Faith Inspiration: Psalm 23
The following are my own musings on Psalm 23. It is a prayer. It is a testament. It is a poem of praise. It is the work of a writer following the inspiration of one of David’s most famous psalms.
The Lord is my shepherd - You are the one who cares for me. You tend my every wound. You collect my every tear. You always know where I am at every moment of every day.
I shall not want - How could I want anything when You have given me everything? Yet, even in that knowledge, I yearn. Help me to be satisfied with You alone.
You make me lie down in green pastures - Pastures of peace, lush with your provision, and goodness. Pastures of rest. Help me to lie down and know I can rest, because You have provided a place of peace.
You lead me beside quiet waters - These waters are not tumultuous, they are quiet. They flow along with only a rippling, gurgling whisper. These waters are meant to drink from. You are this living water.
You restore my soul - It is beside the quiet waters that you fill me, quenching my innermost thirst and refreshing me to my very core. Only you can restore on this soul level. You make all things new again.
You guide me in the paths (tracks) of righteousness, for Your name’s sake - These paths are worn. These tracks are easy to follow, because of all who have gone before. Let me be like those who have walked these trails before. Help me to follow hard after your righteousness, so that you are lifted up and glorified, forever; so your name is elevated above all others.

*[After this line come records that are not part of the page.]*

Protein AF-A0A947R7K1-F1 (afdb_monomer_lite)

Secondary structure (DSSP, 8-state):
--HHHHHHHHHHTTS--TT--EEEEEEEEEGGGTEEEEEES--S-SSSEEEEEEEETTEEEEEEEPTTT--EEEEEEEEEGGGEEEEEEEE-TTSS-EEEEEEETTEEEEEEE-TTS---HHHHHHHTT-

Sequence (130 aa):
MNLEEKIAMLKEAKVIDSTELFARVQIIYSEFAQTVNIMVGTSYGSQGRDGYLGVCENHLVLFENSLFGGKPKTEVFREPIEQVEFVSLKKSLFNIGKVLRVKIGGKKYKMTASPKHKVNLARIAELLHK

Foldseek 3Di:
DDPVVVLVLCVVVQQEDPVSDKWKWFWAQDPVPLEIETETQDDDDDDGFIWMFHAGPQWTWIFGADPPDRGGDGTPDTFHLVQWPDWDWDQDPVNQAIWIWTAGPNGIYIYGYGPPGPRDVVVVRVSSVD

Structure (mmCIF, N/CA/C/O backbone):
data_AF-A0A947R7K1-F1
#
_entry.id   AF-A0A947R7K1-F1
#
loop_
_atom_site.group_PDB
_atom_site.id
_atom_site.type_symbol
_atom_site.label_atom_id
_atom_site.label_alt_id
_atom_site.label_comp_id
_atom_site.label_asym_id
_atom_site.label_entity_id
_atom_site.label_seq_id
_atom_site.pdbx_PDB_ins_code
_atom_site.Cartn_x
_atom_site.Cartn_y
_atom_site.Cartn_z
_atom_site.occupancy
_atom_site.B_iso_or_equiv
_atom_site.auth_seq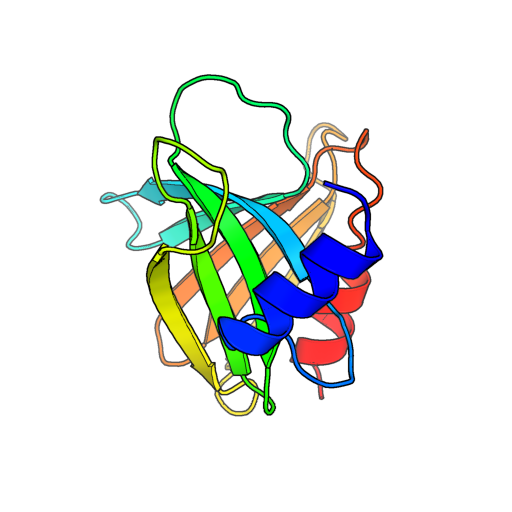_id
_atom_site.auth_comp_id
_atom_site.auth_asym_id
_atom_site.auth_atom_id
_atom_site.pdbx_PDB_model_num
ATOM 1 N N . MET A 1 1 ? 13.077 -0.954 -17.179 1.00 79.69 1 MET A N 1
ATOM 2 C CA . MET A 1 1 ? 11.633 -1.230 -17.219 1.00 79.69 1 MET A CA 1
ATOM 3 C C . MET A 1 1 ? 10.900 0.087 -17.350 1.00 79.69 1 MET A C 1
ATOM 5 O O . MET A 1 1 ? 11.109 0.966 -16.513 1.00 79.69 1 MET A O 1
ATOM 9 N N . ASN A 1 2 ? 10.128 0.240 -18.418 1.00 88.44 2 ASN A N 1
ATOM 10 C CA . ASN A 1 2 ? 9.264 1.397 -18.629 1.00 88.44 2 ASN A CA 1
ATOM 11 C C . ASN A 1 2 ? 8.011 1.308 -17.722 1.00 88.44 2 ASN A C 1
ATOM 13 O O . ASN A 1 2 ? 7.866 0.379 -16.922 1.00 88.44 2 ASN A O 1
ATOM 17 N N . LEU A 1 3 ? 7.134 2.315 -17.772 1.00 86.69 3 LEU A N 1
ATOM 18 C CA . LEU A 1 3 ? 5.944 2.354 -16.915 1.00 86.69 3 LEU A CA 1
ATOM 19 C C . LEU A 1 3 ? 4.915 1.271 -17.285 1.00 86.69 3 LEU A C 1
ATOM 21 O O . LEU A 1 3 ? 4.310 0.691 -16.389 1.00 86.69 3 LEU A O 1
ATOM 25 N N . GLU A 1 4 ? 4.749 0.972 -18.571 1.00 90.44 4 GLU A N 1
ATOM 26 C CA . GLU A 1 4 ? 3.767 0.004 -19.075 1.00 90.44 4 GLU A CA 1
ATOM 27 C C . GLU A 1 4 ? 4.122 -1.428 -18.663 1.00 90.44 4 GLU A C 1
ATOM 29 O O . GLU A 1 4 ? 3.305 -2.126 -18.066 1.00 90.44 4 GLU A O 1
ATOM 34 N N . GLU A 1 5 ? 5.379 -1.829 -18.868 1.00 91.06 5 GLU A N 1
ATOM 35 C CA . GLU A 1 5 ? 5.932 -3.111 -18.413 1.00 91.06 5 GLU A CA 1
ATOM 36 C C . GLU A 1 5 ? 5.760 -3.280 -16.899 1.00 91.06 5 GLU A C 1
ATOM 38 O O . GLU A 1 5 ? 5.452 -4.361 -16.394 1.00 91.06 5 GLU A O 1
ATOM 43 N N . LYS A 1 6 ? 5.926 -2.183 -16.155 1.00 89.44 6 LYS A N 1
ATOM 44 C CA . LYS A 1 6 ? 5.749 -2.177 -14.708 1.00 89.44 6 LYS A CA 1
ATOM 45 C C . LYS A 1 6 ? 4.290 -2.360 -14.306 1.00 89.44 6 LYS A C 1
ATOM 47 O O . LYS A 1 6 ? 4.025 -3.113 -13.374 1.00 89.44 6 LYS A O 1
ATOM 52 N N . ILE A 1 7 ? 3.361 -1.672 -14.967 1.00 91.69 7 ILE A N 1
ATOM 53 C CA . ILE A 1 7 ? 1.924 -1.814 -14.706 1.00 91.69 7 ILE A CA 1
ATOM 54 C C . ILE A 1 7 ? 1.480 -3.244 -15.014 1.00 91.69 7 ILE A C 1
ATOM 56 O O . ILE A 1 7 ? 0.801 -3.846 -14.187 1.00 91.69 7 ILE A O 1
ATOM 60 N N . ALA A 1 8 ? 1.918 -3.813 -16.140 1.00 93.69 8 ALA A N 1
ATOM 61 C CA . ALA A 1 8 ? 1.628 -5.199 -16.495 1.00 93.69 8 ALA A CA 1
ATOM 62 C C . ALA A 1 8 ? 2.100 -6.173 -15.402 1.00 93.69 8 ALA A C 1
ATOM 64 O O . ALA A 1 8 ? 1.306 -6.964 -14.899 1.00 93.69 8 ALA A O 1
ATOM 65 N N . MET A 1 9 ? 3.349 -6.031 -14.945 1.00 93.88 9 MET A N 1
ATOM 66 C CA . MET A 1 9 ? 3.905 -6.833 -13.848 1.00 93.88 9 MET A CA 1
ATOM 67 C C . MET A 1 9 ? 3.116 -6.671 -12.535 1.00 93.88 9 MET A C 1
ATOM 69 O O . MET A 1 9 ? 2.917 -7.640 -11.806 1.00 93.88 9 MET A O 1
ATOM 73 N N . LEU A 1 10 ? 2.680 -5.455 -12.193 1.00 93.38 10 LEU A N 1
ATOM 74 C CA . LEU A 1 10 ? 1.925 -5.205 -10.959 1.00 93.38 10 LEU A CA 1
ATOM 75 C C . LEU A 1 10 ? 0.488 -5.744 -11.024 1.00 93.38 10 LEU A C 1
ATOM 77 O O . LEU A 1 10 ? -0.024 -6.193 -9.998 1.00 93.38 10 LEU A O 1
ATOM 81 N N . LYS A 1 11 ? -0.148 -5.728 -12.204 1.00 94.75 11 LYS A N 1
ATOM 82 C CA . LYS A 1 11 ? -1.448 -6.378 -12.439 1.00 94.75 11 LYS A CA 1
ATOM 83 C C . LYS A 1 11 ? -1.328 -7.898 -12.338 1.00 94.75 11 LYS A C 1
ATOM 85 O O . LYS A 1 11 ? -2.124 -8.523 -11.647 1.00 94.75 11 LYS A O 1
ATOM 90 N N . GLU A 1 12 ? -0.298 -8.482 -12.954 1.00 94.50 12 GLU A N 1
ATOM 91 C CA . GLU A 1 12 ? -0.011 -9.922 -12.876 1.00 94.50 12 GLU A CA 1
ATOM 92 C C . GLU A 1 12 ? 0.203 -10.377 -11.425 1.00 94.50 12 GLU A C 1
ATOM 94 O O . GLU A 1 12 ? -0.375 -11.366 -10.980 1.00 94.50 12 GLU A O 1
ATOM 99 N N . ALA A 1 13 ? 0.959 -9.597 -10.649 1.00 93.44 13 ALA A N 1
ATOM 100 C CA . ALA A 1 13 ? 1.193 -9.852 -9.230 1.00 93.44 13 ALA A CA 1
ATOM 101 C C . ALA A 1 13 ? -0.005 -9.512 -8.318 1.00 93.44 13 ALA A C 1
ATOM 103 O O . ALA A 1 13 ? 0.128 -9.594 -7.098 1.00 93.44 13 ALA A O 1
ATOM 104 N N . LYS A 1 14 ? -1.157 -9.102 -8.873 1.00 95.62 14 LYS A N 1
ATOM 105 C CA . LYS A 1 14 ? -2.358 -8.683 -8.125 1.00 95.62 14 LYS A CA 1
ATOM 106 C C . LYS A 1 14 ? -2.086 -7.608 -7.065 1.00 95.62 14 LYS A C 1
ATOM 108 O O . LYS A 1 14 ? -2.684 -7.607 -5.984 1.00 95.62 14 LYS A O 1
ATOM 113 N N . VAL A 1 15 ? -1.165 -6.696 -7.375 1.00 92.75 15 VAL A N 1
ATOM 114 C CA . VAL A 1 15 ? -0.886 -5.499 -6.569 1.00 92.75 15 VAL A CA 1
ATOM 115 C C . VAL A 1 15 ? -1.855 -4.380 -6.939 1.00 92.75 15 VAL A C 1
ATOM 117 O O . VAL A 1 15 ? -2.260 -3.6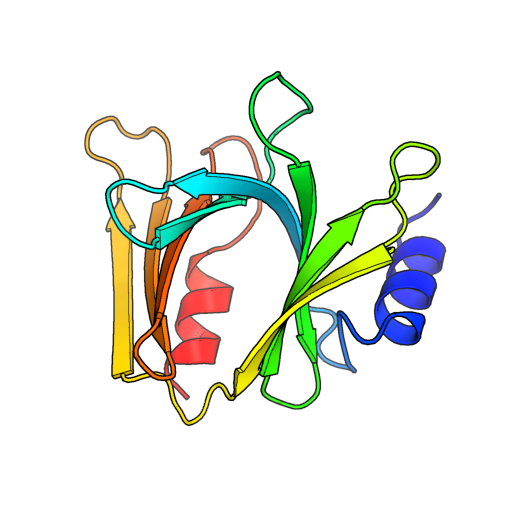08 -6.072 1.00 92.75 15 VAL A O 1
ATOM 120 N N . ILE A 1 16 ? -2.225 -4.299 -8.220 1.00 94.19 16 ILE A N 1
ATOM 121 C CA . ILE A 1 16 ? -3.194 -3.336 -8.748 1.00 94.19 16 ILE A CA 1
ATOM 122 C C . ILE A 1 16 ? -4.233 -4.011 -9.638 1.00 94.19 16 ILE A C 1
ATOM 124 O O . ILE A 1 16 ? -3.950 -5.029 -10.267 1.00 94.19 16 ILE A O 1
ATOM 128 N N . ASP A 1 17 ? -5.411 -3.403 -9.726 1.00 91.81 17 ASP A N 1
ATOM 129 C CA . ASP A 1 17 ? -6.456 -3.724 -10.701 1.00 91.81 17 ASP A CA 1
ATOM 130 C C . ASP A 1 17 ? -6.552 -2.636 -11.798 1.00 91.81 17 ASP A C 1
ATOM 132 O O . ASP A 1 17 ? -5.561 -1.986 -12.150 1.00 91.81 17 ASP A O 1
ATOM 136 N N . SER A 1 18 ? -7.745 -2.427 -12.364 1.00 89.12 18 SER A N 1
ATOM 137 C CA . SER A 1 18 ? -8.024 -1.376 -13.351 1.00 89.12 18 SER A CA 1
ATOM 138 C C . SER A 1 18 ? -7.839 0.051 -12.825 1.00 89.12 18 SER A C 1
ATOM 140 O O . SER A 1 18 ? -7.780 0.979 -13.624 1.00 89.12 18 SE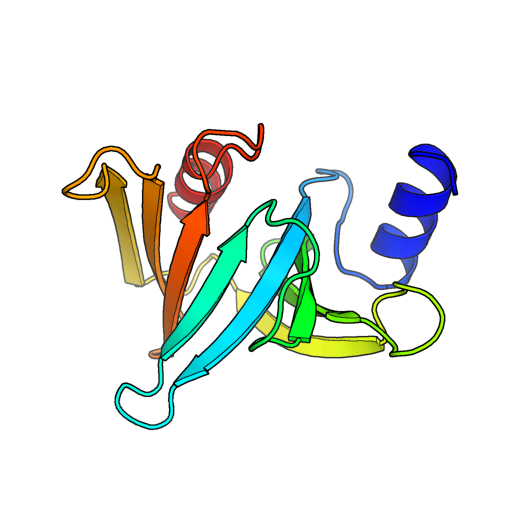R A O 1
ATOM 142 N N . THR A 1 19 ? -7.759 0.254 -11.507 1.00 84.19 19 THR A N 1
ATOM 143 C CA . THR A 1 19 ? -7.484 1.569 -10.907 1.00 84.19 19 THR A CA 1
ATOM 144 C C . THR A 1 19 ? -6.040 2.016 -11.100 1.00 84.19 19 THR A C 1
ATOM 146 O O . THR A 1 19 ? -5.753 3.206 -10.974 1.00 84.19 19 THR A O 1
ATOM 149 N N . GLU A 1 20 ? -5.134 1.068 -11.365 1.00 89.25 20 GLU A N 1
ATOM 150 C CA . GLU A 1 20 ? -3.691 1.276 -11.516 1.00 89.25 20 GLU A CA 1
ATOM 151 C C . GLU A 1 20 ? -3.042 2.072 -10.375 1.00 89.25 20 GLU A C 1
ATOM 153 O O . GLU A 1 20 ? -1.982 2.686 -10.528 1.00 89.25 20 GLU A O 1
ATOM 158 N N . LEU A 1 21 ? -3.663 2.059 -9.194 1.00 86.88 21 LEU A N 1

Even though I walk through the valley of deep darkness (the valley of the shadow…of death) - It is inevitable, I will, I am walking through this dark valley. The darkness is - I can’t see my hand in front of my face - darkness. Yet I am upright. I am walking. I have not given up. I have not fainted from the shadowed ones all around me.
I fear no evil, for you are with me - My good shepherd You are here, with me. You are here in this darkness.

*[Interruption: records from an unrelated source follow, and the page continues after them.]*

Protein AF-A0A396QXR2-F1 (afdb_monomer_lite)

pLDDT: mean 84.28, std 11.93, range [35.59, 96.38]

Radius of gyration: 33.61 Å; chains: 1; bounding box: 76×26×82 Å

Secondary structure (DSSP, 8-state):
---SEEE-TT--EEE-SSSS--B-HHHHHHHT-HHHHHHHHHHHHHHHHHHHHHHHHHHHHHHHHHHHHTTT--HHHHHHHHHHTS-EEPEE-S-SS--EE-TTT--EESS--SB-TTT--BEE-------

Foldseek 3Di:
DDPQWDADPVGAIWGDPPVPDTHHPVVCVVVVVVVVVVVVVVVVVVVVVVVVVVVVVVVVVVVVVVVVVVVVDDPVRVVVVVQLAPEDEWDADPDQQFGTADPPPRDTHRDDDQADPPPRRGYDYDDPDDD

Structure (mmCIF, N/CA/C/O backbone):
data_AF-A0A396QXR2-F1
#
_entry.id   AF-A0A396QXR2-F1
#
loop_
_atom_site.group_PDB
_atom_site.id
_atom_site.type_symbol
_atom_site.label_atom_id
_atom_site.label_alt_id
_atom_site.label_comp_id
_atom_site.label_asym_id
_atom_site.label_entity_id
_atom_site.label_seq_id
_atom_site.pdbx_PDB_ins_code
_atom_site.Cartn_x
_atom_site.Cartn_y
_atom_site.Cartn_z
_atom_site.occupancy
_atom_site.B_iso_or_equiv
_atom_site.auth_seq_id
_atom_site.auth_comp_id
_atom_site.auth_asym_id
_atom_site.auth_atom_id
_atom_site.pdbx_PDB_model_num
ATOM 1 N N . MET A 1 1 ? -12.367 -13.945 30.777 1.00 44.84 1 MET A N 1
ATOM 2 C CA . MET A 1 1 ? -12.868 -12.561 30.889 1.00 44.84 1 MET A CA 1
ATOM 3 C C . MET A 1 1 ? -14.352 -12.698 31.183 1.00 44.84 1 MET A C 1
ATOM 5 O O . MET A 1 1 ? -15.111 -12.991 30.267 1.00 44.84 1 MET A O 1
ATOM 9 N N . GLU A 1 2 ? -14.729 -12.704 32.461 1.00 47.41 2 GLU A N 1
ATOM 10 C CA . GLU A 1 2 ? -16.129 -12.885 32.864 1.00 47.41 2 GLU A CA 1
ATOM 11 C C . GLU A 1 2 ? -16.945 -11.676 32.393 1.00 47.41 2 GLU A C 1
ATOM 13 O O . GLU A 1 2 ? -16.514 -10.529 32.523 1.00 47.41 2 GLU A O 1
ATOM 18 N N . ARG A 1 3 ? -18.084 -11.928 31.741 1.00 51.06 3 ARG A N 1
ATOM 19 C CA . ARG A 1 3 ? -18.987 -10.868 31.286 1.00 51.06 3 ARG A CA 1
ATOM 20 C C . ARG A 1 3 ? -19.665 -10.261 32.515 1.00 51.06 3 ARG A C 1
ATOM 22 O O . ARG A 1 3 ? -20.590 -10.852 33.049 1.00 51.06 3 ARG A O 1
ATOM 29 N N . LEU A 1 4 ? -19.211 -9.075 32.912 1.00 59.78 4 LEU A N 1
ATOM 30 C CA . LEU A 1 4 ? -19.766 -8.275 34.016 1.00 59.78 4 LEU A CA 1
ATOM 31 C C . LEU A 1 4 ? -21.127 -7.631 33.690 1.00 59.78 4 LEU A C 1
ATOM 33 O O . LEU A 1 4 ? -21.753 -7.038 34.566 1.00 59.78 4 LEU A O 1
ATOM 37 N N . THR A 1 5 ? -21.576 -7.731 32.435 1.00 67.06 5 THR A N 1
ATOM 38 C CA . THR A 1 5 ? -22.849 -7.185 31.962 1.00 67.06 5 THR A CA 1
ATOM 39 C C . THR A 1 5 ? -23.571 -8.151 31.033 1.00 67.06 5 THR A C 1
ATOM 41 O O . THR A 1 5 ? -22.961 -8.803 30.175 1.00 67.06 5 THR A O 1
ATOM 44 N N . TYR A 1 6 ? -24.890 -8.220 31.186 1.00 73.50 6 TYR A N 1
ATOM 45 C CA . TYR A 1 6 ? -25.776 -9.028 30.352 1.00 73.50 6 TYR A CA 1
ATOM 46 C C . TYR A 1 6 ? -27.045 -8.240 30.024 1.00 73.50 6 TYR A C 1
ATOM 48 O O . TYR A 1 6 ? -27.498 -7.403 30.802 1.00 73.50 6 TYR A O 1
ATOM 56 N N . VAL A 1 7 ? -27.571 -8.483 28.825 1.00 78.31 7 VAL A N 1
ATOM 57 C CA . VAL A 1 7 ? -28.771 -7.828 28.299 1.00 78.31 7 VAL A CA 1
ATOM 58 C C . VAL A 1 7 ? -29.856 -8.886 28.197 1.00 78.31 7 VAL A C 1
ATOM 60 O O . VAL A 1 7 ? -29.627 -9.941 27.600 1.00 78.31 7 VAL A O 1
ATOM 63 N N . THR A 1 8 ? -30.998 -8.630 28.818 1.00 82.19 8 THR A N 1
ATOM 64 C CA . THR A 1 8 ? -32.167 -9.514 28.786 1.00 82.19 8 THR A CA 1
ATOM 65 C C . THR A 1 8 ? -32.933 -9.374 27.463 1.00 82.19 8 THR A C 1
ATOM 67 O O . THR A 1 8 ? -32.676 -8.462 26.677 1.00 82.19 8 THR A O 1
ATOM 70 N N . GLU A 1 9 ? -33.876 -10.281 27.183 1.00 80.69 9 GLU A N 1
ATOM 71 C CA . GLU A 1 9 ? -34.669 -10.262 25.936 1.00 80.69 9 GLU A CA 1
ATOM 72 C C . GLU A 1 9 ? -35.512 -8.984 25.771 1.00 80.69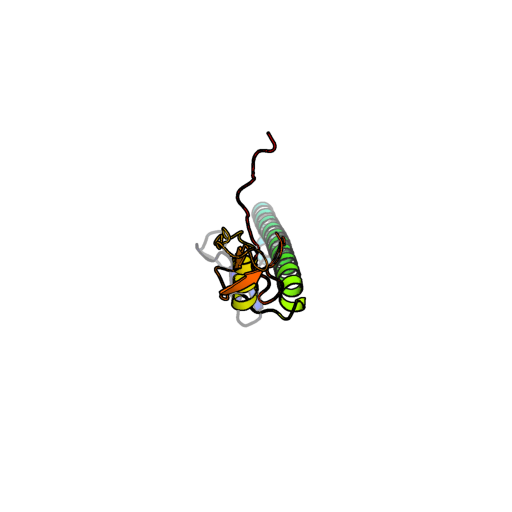 9 GLU A C 1
ATOM 74 O O . GLU A 1 9 ? -35.767 -8.546 24.651 1.00 80.69 9 GLU A O 1
ATOM 79 N N . ASP A 1 10 ? -35.897 -8.352 26.879 1.00 84.25 10 ASP A N 1
ATOM 80 C CA . ASP A 1 10 ? -36.597 -7.065 26.947 1.00 84.25 10 ASP A CA 1
ATOM 81 C C . ASP A 1 10 ? -35.661 -5.845 26.838 1.00 84.25 10 ASP A C 1
ATOM 83 O O . ASP A 1 10 ? -36.125 -4.706 26.842 1.00 84.25 10 ASP A O 1
ATOM 87 N N . GLY A 1 11 ? -34.349 -6.060 26.698 1.00 78.19 11 GLY A N 1
ATOM 88 C CA . GLY A 1 11 ? -33.353 -5.000 26.526 1.00 78.19 11 GLY A CA 1
ATOM 89 C C . GLY A 1 11 ? -32.845 -4.380 27.830 1.00 78.19 11 GLY A C 1
ATOM 90 O O . GLY A 1 11 ? -32.076 -3.418 27.782 1.00 78.19 11 GLY A O 1
ATOM 91 N N . THR A 1 12 ? -33.226 -4.925 28.987 1.00 83.62 12 THR A N 1
ATOM 92 C CA . THR A 1 12 ? -32.733 -4.461 30.286 1.00 83.62 12 THR A CA 1
ATOM 93 C C . THR A 1 12 ? -31.266 -4.854 30.463 1.00 83.62 12 THR A C 1
ATOM 95 O O . THR A 1 12 ? -30.871 -6.001 30.244 1.00 83.62 12 THR A O 1
ATOM 98 N N . VAL A 1 13 ? -30.435 -3.884 30.853 1.00 81.50 13 VAL A N 1
ATOM 99 C CA . VAL A 1 13 ? -29.009 -4.101 31.123 1.00 81.50 13 VAL A CA 1
ATOM 100 C C . VAL A 1 13 ? -28.823 -4.393 32.604 1.00 81.50 13 VAL A C 1
ATOM 102 O O . VAL A 1 13 ? -29.161 -3.571 33.456 1.00 81.50 13 VAL A O 1
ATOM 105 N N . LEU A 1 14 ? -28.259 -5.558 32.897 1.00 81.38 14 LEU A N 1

Your rod and your staff, they comfort me - Your rod is not there to beat me into submission. It is there to guide me, to comfort me. The feeling of your rod at my head, by my side, on my back, remind me You will never leave me. You are the good shepherd and You love Your sheep…You love me. What comfort!
You prepare a table before me in the presence of my enemies - What a bountiful table this is, full of every good thing. This table is always available for me. All I need to do is come. Why would I not come? My enemies are on every side. Most, I cannot see, but they are doing the will of their master, to bring me grief and turn my eyes away from you. I must come to Your table to refresh and restore.
You have anointed my head with oil - You have lavished me with your riches by anointing my head with oil. You show me that I am set apart for your purposes and my life matters.
My cup overflows - Again, You show your riches in grace and mercy as you refill my cup over and over again. You remind me, that I am not just a welcomed guest at your table, but your daughter.
Surely goodness and lovingkindness will follow me all the days of my life - Just because circumstances are difficult, doesn’t mean you have withdrawn your goodness and love. Indeed, that goodness and lovingkindness are even more pronounced during that valley of darkness. Your character does not change and never will as you journey with me for as long as I live.
And I will dwell in the House of the Lord forever - Dwell, live together, abide, with You, the three in one - Father, Son, Holy Spirit, forever. Amen!